Vincent is certainly an enigma, a philosophical murderer who sees justification in everything he does. He explains he had a tough childhood but he implies that it doesn't account for his murder-for-hire status. It's a job and he does it well, and is precise as hell. Consider a jaw-dropping scene where Vincent visits a Miles Davis admirer and trumpeter (Barry Shabaka Henley) and both men share their mutual admiration for Miles Davis's godlike status among jazz legends (In fact, you'll probably learn more about Miles Davis in this film than in any documentary). I won't give away the surprise of that scene but it certainly illustrates how uncertain we can feel towards Vincent - can a killer really like jazz music and know so many facts about jazz legends? Like the rest of the film, it will keep you guessing.
"Collateral" is a cool ride into L.A., a film of cool colors and purplish night skies where the city seems more desolate than during the day. Thanks to director Michael Mann ("Thief," "Heat") and writer Stuart Beattie, we have another riveting entry in the crime world of thieves and general criminals. This is well-traveled territory for Mann, using his trademark telephoto lenses and hand-held approach better than most directors. Unlike "The Bourne Supremacy," Mann doesn't let the camera jerk around and swing with uncouth abandon - he knows exactly what to focus on and for how long. Not often mentioned is Mann's deliberately muted soundtrack, which makes scenes like the two coyotes running across the street truly breathless. Key moments of silence and soft voices on the soundtrack (which makes some dialogue scenes difficult to understand) underscore suspense and tension better than most films that rely on loud, pumped-up rap soundtracks and electronic sounds.

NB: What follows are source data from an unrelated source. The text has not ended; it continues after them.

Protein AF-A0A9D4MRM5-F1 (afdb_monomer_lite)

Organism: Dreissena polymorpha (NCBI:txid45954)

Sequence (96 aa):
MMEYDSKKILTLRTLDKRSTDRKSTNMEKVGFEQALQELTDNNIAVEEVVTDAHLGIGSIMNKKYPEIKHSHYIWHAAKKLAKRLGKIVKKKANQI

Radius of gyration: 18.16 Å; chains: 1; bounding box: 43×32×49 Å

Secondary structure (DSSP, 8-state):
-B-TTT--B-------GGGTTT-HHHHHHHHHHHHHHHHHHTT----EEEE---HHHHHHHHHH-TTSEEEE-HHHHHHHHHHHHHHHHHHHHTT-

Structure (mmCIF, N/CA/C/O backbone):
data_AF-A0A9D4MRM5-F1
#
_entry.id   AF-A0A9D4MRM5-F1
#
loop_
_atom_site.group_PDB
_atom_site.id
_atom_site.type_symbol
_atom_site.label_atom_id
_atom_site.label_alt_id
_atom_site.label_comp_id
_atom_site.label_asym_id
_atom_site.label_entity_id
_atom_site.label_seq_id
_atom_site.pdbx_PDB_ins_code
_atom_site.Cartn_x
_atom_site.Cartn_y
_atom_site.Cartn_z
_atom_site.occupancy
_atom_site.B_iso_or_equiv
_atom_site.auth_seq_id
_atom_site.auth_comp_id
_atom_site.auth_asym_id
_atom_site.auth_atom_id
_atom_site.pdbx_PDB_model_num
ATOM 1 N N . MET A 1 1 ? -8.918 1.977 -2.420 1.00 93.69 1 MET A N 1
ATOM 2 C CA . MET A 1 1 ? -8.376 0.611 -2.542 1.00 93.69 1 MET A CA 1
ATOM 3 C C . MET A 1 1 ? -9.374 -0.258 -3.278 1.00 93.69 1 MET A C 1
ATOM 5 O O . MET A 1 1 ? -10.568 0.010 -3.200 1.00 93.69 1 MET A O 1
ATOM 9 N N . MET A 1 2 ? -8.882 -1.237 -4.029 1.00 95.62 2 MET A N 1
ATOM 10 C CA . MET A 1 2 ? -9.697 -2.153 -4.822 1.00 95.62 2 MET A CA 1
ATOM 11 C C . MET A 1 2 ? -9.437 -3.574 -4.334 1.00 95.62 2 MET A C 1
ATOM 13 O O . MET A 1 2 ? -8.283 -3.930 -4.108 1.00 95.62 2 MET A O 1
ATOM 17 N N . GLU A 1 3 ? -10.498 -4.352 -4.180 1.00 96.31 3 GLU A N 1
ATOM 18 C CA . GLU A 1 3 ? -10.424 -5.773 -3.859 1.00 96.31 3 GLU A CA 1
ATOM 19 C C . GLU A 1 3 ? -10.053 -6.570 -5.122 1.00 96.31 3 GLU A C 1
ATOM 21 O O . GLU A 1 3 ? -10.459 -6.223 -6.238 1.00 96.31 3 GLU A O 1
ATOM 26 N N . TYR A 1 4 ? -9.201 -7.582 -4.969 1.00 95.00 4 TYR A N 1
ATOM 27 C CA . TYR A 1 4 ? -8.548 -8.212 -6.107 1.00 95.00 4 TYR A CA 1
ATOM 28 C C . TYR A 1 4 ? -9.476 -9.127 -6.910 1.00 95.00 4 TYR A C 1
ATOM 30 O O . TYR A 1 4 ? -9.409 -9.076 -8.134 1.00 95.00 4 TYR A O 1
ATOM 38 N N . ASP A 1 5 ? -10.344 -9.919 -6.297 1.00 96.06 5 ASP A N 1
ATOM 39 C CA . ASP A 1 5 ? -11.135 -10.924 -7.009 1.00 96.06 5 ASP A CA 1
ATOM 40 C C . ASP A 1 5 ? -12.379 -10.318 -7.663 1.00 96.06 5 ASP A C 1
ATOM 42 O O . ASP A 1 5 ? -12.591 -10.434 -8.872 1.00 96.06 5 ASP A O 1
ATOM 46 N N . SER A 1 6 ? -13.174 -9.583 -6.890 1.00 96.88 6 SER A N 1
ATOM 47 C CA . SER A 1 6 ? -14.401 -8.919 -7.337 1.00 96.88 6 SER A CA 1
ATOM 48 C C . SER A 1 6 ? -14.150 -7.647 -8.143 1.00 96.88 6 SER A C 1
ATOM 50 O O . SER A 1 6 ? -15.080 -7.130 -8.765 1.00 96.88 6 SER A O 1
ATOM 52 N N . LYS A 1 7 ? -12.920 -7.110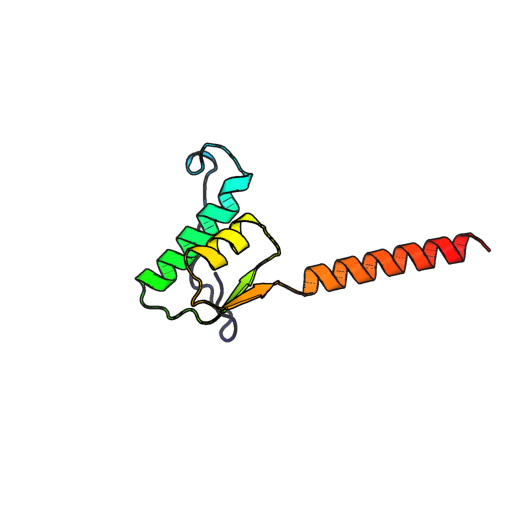 -8.111 1.00 96.38 7 LYS A N 1
ATOM 53 C CA . LYS A 1 7 ? -12.539 -5.826 -8.732 1.00 96.38 7 LYS A CA 1
ATOM 54 C C . LYS A 1 7 ? -13.338 -4.629 -8.208 1.00 96.38 7 LYS A C 1
ATOM 56 O O . LYS A 1 7 ? -13.350 -3.566 -8.831 1.00 96.38 7 LYS A O 1
ATOM 61 N N . LYS A 1 8 ? -14.009 -4.770 -7.062 1.00 97.06 8 LYS A N 1
ATOM 62 C CA . LYS A 1 8 ? -14.777 -3.684 -6.453 1.00 97.06 8 LYS A CA 1
ATOM 63 C C . LYS A 1 8 ? -13.844 -2.682 -5.793 1.00 97.06 8 LYS A C 1
ATOM 65 O O . LYS A 1 8 ? -12.875 -3.040 -5.125 1.00 97.06 8 LYS A O 1
ATOM 70 N N . ILE A 1 9 ? -14.165 -1.405 -5.956 1.00 96.88 9 ILE A N 1
ATOM 71 C CA . ILE A 1 9 ? -13.501 -0.327 -5.229 1.00 96.88 9 ILE A CA 1
ATOM 72 C C . ILE A 1 9 ? -14.102 -0.297 -3.823 1.00 96.88 9 ILE A C 1
ATOM 74 O O . ILE A 1 9 ? -15.279 0.011 -3.669 1.00 96.88 9 ILE A O 1
ATOM 78 N N . LEU A 1 10 ? -13.298 -0.630 -2.814 1.00 96.12 10 LEU A N 1
ATOM 79 C CA . LEU A 1 10 ? -13.720 -0.637 -1.411 1.00 96.12 10 LEU A CA 1
ATOM 80 C C . LEU A 1 10 ? -13.701 0.764 -0.792 1.00 96.12 10 LEU A C 1
ATOM 82 O O . LEU A 1 10 ? -14.523 1.078 0.053 1.00 96.12 10 LEU A O 1
ATOM 86 N N . THR A 1 11 ? -12.761 1.613 -1.214 1.00 96.38 11 THR A N 1
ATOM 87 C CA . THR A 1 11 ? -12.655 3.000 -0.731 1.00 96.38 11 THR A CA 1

As for the actors, Cruise doesn't play the average generic hitman - there are a few layers to the character that make for a memorable performance (shorn of any of Cruise's wide grins). Jamie Foxx delivers a nuanced portrayal of a cab driver whose aspirations are withering away. Jada Pinkett Smith, in a brief but pivotal role, has the elegance and breathless beauty of an actress who will make you swoon (she's that good). A superb cameo by Javier Bardem ("Before Night Falls") as a Colombian drug lord makes for some of the most exquisite, restrained acting I've ever seen by anybody playing a drug lord.
There are some performances that don't function as well. Mark Ruffalo and Peter Berg play a pair of homicide detectives that simply mark time and don't contribute much to the character byplay between Cruise and Foxx. And extended scenes between FBI and the police department only dampen the narrative.

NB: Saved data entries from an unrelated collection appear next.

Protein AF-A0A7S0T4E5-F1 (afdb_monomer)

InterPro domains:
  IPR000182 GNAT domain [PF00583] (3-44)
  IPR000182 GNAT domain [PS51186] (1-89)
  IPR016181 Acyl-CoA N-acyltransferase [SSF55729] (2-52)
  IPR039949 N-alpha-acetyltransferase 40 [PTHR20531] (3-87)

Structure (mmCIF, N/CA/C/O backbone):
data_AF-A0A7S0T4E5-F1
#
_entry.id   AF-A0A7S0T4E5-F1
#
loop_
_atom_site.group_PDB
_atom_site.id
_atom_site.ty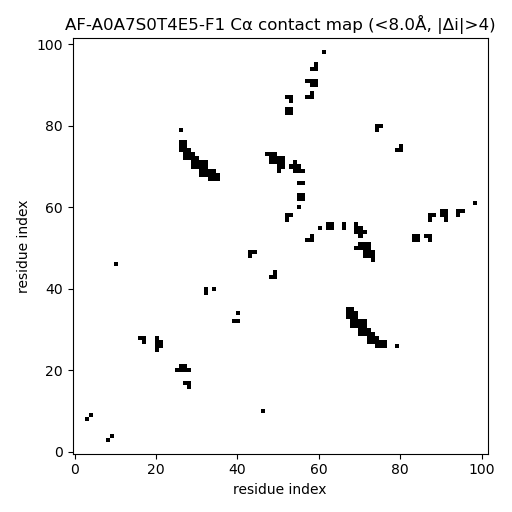pe_symbol
_atom_site.label_atom_id
_atom_site.label_alt_id
_atom_site.label_comp_id
_atom_site.label_asym_id
_atom_site.label_entity_id
_atom_site.label_seq_id
_atom_site.pdbx_PDB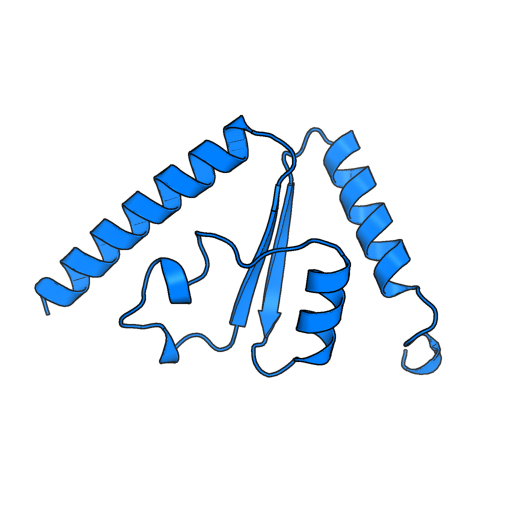_ins_code
_atom_site.Cartn_x
_atom_site.Cartn_y
_atom_site.Cartn_z
_atom_site.occupancy
_atom_site.B_iso_or_equiv
_atom_site.auth_seq_id
_atom_site.auth_comp_id
_atom_site.auth_asym_id
_atom_site.auth_atom_id
_atom_site.pdbx_PDB_model_num
ATOM 1 N N . ASP A 1 1 ? -7.093 -19.251 13.733 1.00 77.69 1 ASP A N 1
ATOM 2 C CA . ASP A 1 1 ? -8.232 -19.835 14.464 1.00 77.69 1 ASP A CA 1
ATOM 3 C C . ASP A 1 1 ? -9.501 -19.541 13.683 1.00 77.69 1 ASP A C 1
ATOM 5 O O . ASP A 1 1 ? -9.911 -18.385 13.594 1.00 77.69 1 ASP A O 1
ATOM 9 N N . ASP A 1 2 ? -10.092 -20.567 13.079 1.00 86.94 2 ASP A N 1
ATOM 10 C CA . ASP A 1 2 ? -11.290 -20.418 12.247 1.00 86.94 2 ASP A CA 1
ATOM 11 C C . ASP A 1 2 ? -12.497 -19.919 13.040 1.00 86.94 2 ASP A C 1
ATOM 13 O O . ASP A 1 2 ? -13.355 -19.221 12.499 1.00 86.94 2 ASP A O 1
ATOM 17 N N . ARG A 1 3 ? -12.515 -20.162 14.356 1.00 93.50 3 ARG A N 1
ATOM 18 C CA . ARG A 1 3 ? -13.573 -19.698 15.262 1.00 93.50 3 ARG A CA 1
ATOM 19 C C . ARG A 1 3 ? -13.573 -18.177 15.424 1.00 93.50 3 ARG A C 1
ATOM 21 O O . ARG A 1 3 ? -14.603 -17.596 15.766 1.00 93.50 3 ARG A O 1
ATOM 28 N N . ALA A 1 4 ? -12.440 -17.527 15.158 1.00 90.56 4 ALA A N 1
ATOM 29 C CA . ALA A 1 4 ? -12.286 -16.076 15.235 1.00 90.56 4 ALA A CA 1
ATOM 30 C C . ALA A 1 4 ? -12.573 -15.357 13.900 1.00 90.56 4 ALA A C 1
ATOM 32 O O . ALA A 1 4 ? -12.646 -14.123 13.859 1.00 90.56 4 ALA A O 1
ATOM 33 N N . GLN A 1 5 ? -12.750 -16.092 12.795 1.00 91.69 5 GLN A N 1
ATOM 34 C CA . GLN A 1 5 ? -13.044 -15.490 11.496 1.00 91.69 5 GLN A CA 1
ATOM 35 C C . GLN A 1 5 ? -14.440 -14.853 11.469 1.00 91.69 5 GLN A C 1
ATOM 37 O O . GLN A 1 5 ? -15.364 -15.288 12.149 1.00 91.69 5 GLN A O 1
ATOM 42 N N . ARG A 1 6 ? -14.607 -13.800 10.656 1.00 90.75 6 ARG A N 1
ATOM 43 C CA . ARG A 1 6 ? -15.880 -13.066 10.474 1.00 90.75 6 ARG A CA 1
ATOM 44 C C . ARG A 1 6 ? -16.488 -12.486 11.766 1.00 90.75 6 ARG A C 1
ATOM 46 O O . ARG A 1 6 ? -17.637 -12.064 11.766 1.00 90.75 6 ARG A O 1
ATOM 53 N N . ARG A 1 7 ? -15.705 -12.387 12.847 1.00 93.94 7 ARG A N 1
ATOM 54 C CA . ARG A 1 7 ? -16.082 -11.735 14.119 1.00 93.94 7 ARG A CA 1
ATOM 55 C C . ARG A 1 7 ? -15.588 -10.289 14.240 1.00 93.94 7 ARG A C 1
ATOM 57 O O . ARG A 1 7 ? -15.615 -9.714 15.317 1.00 93.94 7 ARG A O 1
ATOM 64 N N . GLY A 1 8 ? -15.081 -9.705 13.153 1.00 92.94 8 GLY A N 1
ATOM 65 C CA . GLY A 1 8 ? -14.532 -8.343 13.151 1.00 92.94 8 GLY A CA 1
ATOM 66 C C . GLY A 1 8 ? -13.111 -8.214 13.713 1.00 92.94 8 GLY A C 1
ATOM 67 O O . GLY A 1 8 ? -12.545 -7.126 13.640 1.00 92.94 8 GLY A O 1
ATOM 68 N N . LEU A 1 9 ? -12.498 -9.307 14.185 1.00 95.50 9 LEU A N 1
ATOM 69 C CA . LEU A 1 9 ? -11.152 -9.290 14.769 1.00 95.50 9 LEU A CA 1
ATOM 70 C C . LEU A 1 9 ? -10.104 -8.699 13.818 1.00 95.50 9 LEU A C 1
ATOM 72 O O . LEU A 1 9 ? -9.353 -7.818 14.215 1.00 95.50 9 LEU A O 1
ATOM 76 N N . GLY A 1 10 ? -10.099 -9.112 12.546 1.00 95.00 10 GLY A N 1
ATOM 77 C CA . GLY A 1 10 ? -9.172 -8.555 11.556 1.00 95.00 10 GLY A CA 1
ATOM 78 C C . GLY A 1 10 ? -9.316 -7.037 11.407 1.00 95.00 10 GLY A C 1
ATOM 79 O O . GLY A 1 10 ? -8.321 -6.323 11.366 1.00 95.00 10 GLY A O 1
ATOM 80 N N . LYS A 1 11 ? -10.553 -6.519 11.401 1.00 95.62 11 LYS A N 1
ATOM 81 C CA . LYS A 1 11 ? -10.812 -5.072 11.312 1.00 95.62 11 LYS A CA 1
ATOM 82 C C . LYS A 1 11 ? -10.284 -4.341 12.547 1.00 95.62 11 LYS A C 1
ATOM 84 O O . LYS A 1 11 ? -9.690 -3.277 12.410 1.00 95.62 11 LYS A O 1
ATOM 89 N N . PHE A 1 12 ? -10.493 -4.913 13.730 1.00 96.75 12 PHE A N 1
ATOM 90 C CA . PHE A 1 12 ? -9.990 -4.356 14.982 1.00 96.75 12 PHE A CA 1
ATOM 91 C C . PHE A 1 12 ? -8.456 -4.327 15.020 1.00 96.75 12 PHE A C 1
ATOM 93 O O . PHE A 1 12 ? -7.876 -3.296 15.347 1.00 96.75 12 PHE A O 1
ATOM 100 N N . LEU A 1 13 ? -7.799 -5.413 14.605 1.00 97.00 13 LEU A N 1
ATOM 101 C CA . LEU A 1 13 ? -6.340 -5.474 14.512 1.00 97.00 13 LEU A CA 1
ATOM 102 C C . LEU A 1 13 ? -5.788 -4.444 13.522 1.00 97.00 13 LEU A C 1
ATOM 104 O O . LEU A 1 13 ? -4.858 -3.723 13.863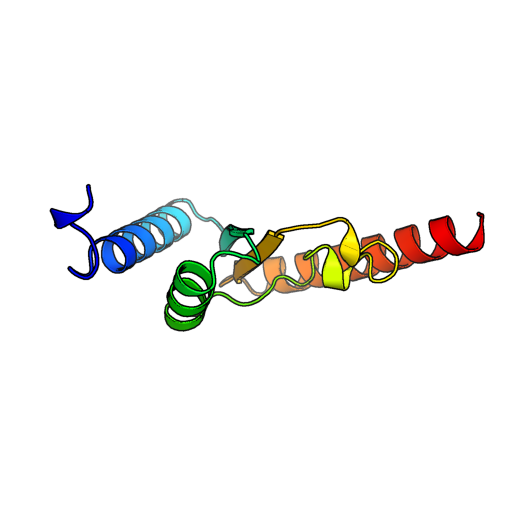 1.00 97.00 13 LEU A O 1
ATOM 108 N N . MET A 1 14 ? -6.400 -4.302 12.343 1.00 97.25 14 MET A N 1
ATOM 109 C CA . MET A 1 14 ? -5.979 -3.280 11.379 1.00 97.25 14 MET A CA 1
ATOM 110 C C . MET A 1 14 ? -6.139 -1.862 11.929 1.00 97.25 14 MET A C 1
ATOM 112 O O . MET A 1 14 ? -5.250 -1.034 11.746 1.00 97.25 14 MET A O 1
ATOM 116 N N . PHE A 1 15 ? -7.230 -1.585 12.647 1.00 96.88 15 PHE A N 1
ATOM 117 C CA . PHE A 1 15 ? -7.405 -0.301 13.321 1.00 96.88 15 PHE A CA 1
ATOM 118 C C . PHE A 1 15 ? -6.298 -0.046 14.353 1.00 96.88 15 PHE A C 1
ATOM 120 O O . PHE A 1 15 ? -5.715 1.035 14.359 1.00 96.88 15 PHE A O 1
ATOM 127 N N . LEU A 1 16 ? -5.953 -1.045 15.175 1.00 98.00 16 LEU A N 1
ATOM 128 C CA . LEU A 1 16 ? -4.852 -0.934 16.135 1.00 98.00 16 LEU A CA 1
ATOM 129 C C . LEU A 1 16 ? -3.507 -0.676 15.446 1.00 98.00 16 LEU A C 1
ATOM 131 O O . LEU A 1 16 ? -2.761 0.191 15.896 1.00 98.00 16 LEU A O 1
ATOM 135 N N . CYS A 1 17 ? -3.207 -1.372 14.346 1.00 97.31 17 CYS A N 1
ATOM 136 C CA . CYS A 1 17 ? -1.993 -1.135 13.563 1.00 97.31 17 CYS A CA 1
ATOM 137 C C . CYS A 1 17 ? -1.927 0.310 13.048 1.00 97.31 17 CYS A C 1
ATOM 139 O O . CYS A 1 17 ? -0.903 0.970 13.211 1.00 97.31 17 CYS A O 1
ATOM 141 N N . GLU A 1 18 ? -3.023 0.830 12.491 1.00 97.88 18 GLU A N 1
ATOM 142 C CA . GLU A 1 18 ? -3.102 2.223 12.033 1.00 97.88 18 GLU A CA 1
ATOM 143 C C . GLU A 1 18 ? -2.925 3.222 13.188 1.00 97.88 18 GLU A C 1
ATOM 145 O O . GLU A 1 18 ? -2.218 4.220 13.045 1.00 97.88 18 GLU A O 1
ATOM 150 N N . SER A 1 19 ? -3.531 2.958 14.349 1.00 97.94 19 SER A N 1
ATOM 151 C CA . SER A 1 19 ? -3.374 3.789 15.548 1.00 97.94 19 SER A CA 1
ATOM 152 C C . SER A 1 19 ? -1.935 3.801 16.064 1.00 97.94 19 SER A C 1
ATOM 154 O O . SER A 1 19 ? -1.420 4.867 16.406 1.00 97.94 19 SER A O 1
ATOM 156 N N . LEU A 1 20 ? -1.273 2.642 16.103 1.00 98.12 20 LEU A N 1
ATOM 157 C CA . LEU A 1 20 ? 0.126 2.528 16.517 1.00 98.12 20 LEU A CA 1
ATOM 158 C C . LEU A 1 20 ? 1.057 3.243 15.538 1.00 98.12 20 LEU A C 1
ATOM 160 O O . LEU A 1 20 ? 1.906 4.016 15.973 1.00 98.12 20 LEU A O 1
ATOM 164 N N . ALA A 1 21 ? 0.852 3.055 14.233 1.00 97.81 21 ALA A N 1
ATOM 165 C CA . ALA A 1 21 ? 1.617 3.733 13.194 1.00 97.81 21 ALA A CA 1
ATOM 166 C C . ALA A 1 21 ? 1.508 5.261 13.324 1.00 97.81 21 ALA A C 1
ATOM 168 O O . ALA A 1 21 ? 2.526 5.951 13.346 1.00 97.81 21 ALA A O 1
ATOM 169 N N . LYS A 1 22 ? 0.294 5.794 13.514 1.00 97.62 22 LYS A N 1
ATOM 170 C CA . LYS A 1 22 ? 0.086 7.233 13.751 1.00 97.62 22 LYS A CA 1
ATOM 171 C C . LYS A 1 22 ? 0.787 7.725 15.014 1.00 97.62 22 LYS A C 1
ATOM 173 O O . LYS A 1 22 ? 1.437 8.764 14.981 1.00 97.62 22 LYS A O 1
ATOM 178 N N . ARG A 1 23 ? 0.693 6.980 16.121 1.00 98.00 23 ARG A N 1
ATOM 179 C CA . ARG A 1 23 ? 1.364 7.337 17.383 1.00 98.00 23 ARG A CA 1
ATOM 180 C C . ARG A 1 23 ? 2.889 7.319 17.257 1.00 98.00 23 ARG A C 1
ATOM 182 O O . ARG A 1 23 ? 3.554 8.115 17.908 1.00 98.00 23 ARG A O 1
ATOM 189 N N . ALA A 1 24 ? 3.428 6.433 16.426 1.00 98.00 24 ALA A N 1
ATOM 190 C CA . ALA A 1 24 ? 4.854 6.335 16.141 1.00 98.00 24 ALA A CA 1
ATOM 191 C C . ALA A 1 24 ? 5.353 7.374 15.115 1.00 98.00 24 ALA A C 1
ATOM 193 O O . ALA A 1 24 ? 6.520 7.333 14.741 1.00 98.00 24 ALA A O 1
ATOM 194 N N . GLY A 1 25 ? 4.495 8.285 14.636 1.00 97.50 25 GLY A N 1
ATOM 195 C CA . GLY A 1 25 ? 4.872 9.280 13.628 1.00 97.50 25 GLY A CA 1
ATOM 196 C C . GLY A 1 25 ? 5.072 8.700 12.225 1.00 97.50 25 GLY A C 1
ATOM 197 O O . GLY A 1 25 ? 5.716 9.325 11.389 1.00 97.50 25 GLY A O 1
ATOM 198 N N . MET A 1 26 ? 4.542 7.505 11.949 1.00 98.12 26 MET A N 1
ATOM 199 C CA . MET A 1 26 ? 4.592 6.918 10.609 1.00 98.12 26 MET A CA 1
ATOM 200 C C . MET A 1 26 ? 3.607 7.620 9.672 1.00 98.12 26 MET A C 1
ATOM 202 O O . MET A 1 26 ? 2.591 8.169 10.098 1.00 98.12 26 MET A O 1
ATOM 206 N N . SER A 1 27 ? 3.891 7.549 8.373 1.00 97.81 27 SER A N 1
ATOM 207 C CA . SER A 1 27 ? 3.133 8.230 7.311 1.00 97.81 27 SER A CA 1
ATOM 208 C C . SER A 1 27 ? 1.998 7.398 6.696 1.00 97.81 27 SER A C 1
ATOM 210 O O . SER A 1 27 ? 1.144 7.924 5.974 1.00 97.81 27 SER A O 1
ATOM 212 N N . GLY A 1 28 ? 1.970 6.098 6.984 1.00 97.19 28 GLY A N 1
ATOM 213 C CA . GLY A 1 28 ? 0.997 5.160 6.441 1.00 97.19 28 GLY A CA 1
ATOM 214 C C . GLY A 1 28 ? 1.258 3.722 6.875 1.00 97.19 28 GLY A C 1
ATOM 215 O O . GLY A 1 28 ? 2.195 3.448 7.625 1.00 97.19 28 GLY A O 1
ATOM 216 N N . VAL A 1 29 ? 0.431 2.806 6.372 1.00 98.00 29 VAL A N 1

"Collateral" does aim for bigger scenes towards the finale, especially moments that break the reality barrier (including a car crash that would have been at home in a "Terminator" flick). I like the train footage, which is suspenseful and taut, which echoes "The French Connection." Scenes in an office building leave something to be desired, but you can't fault Mann for trying.
2004 will be remembered as the year of the dialogue-driven action thrillers. Consider "Kill Bill: Vol. 2," which has more dialogue in its 2-hour-plus running time than its predecessor. Also look at "Spider-Man 2," focusing with more depth on what makes Peter Parker a superhero than any web-crawling action scenes would. "Collateral" mostly extends scenes with dialogue, not action, and so we become involved in Vincent and Max in ways that a standard actioner wouldn't allow. Hurray to Michael Mann for making something quite unique these days - a thinking man's action movie.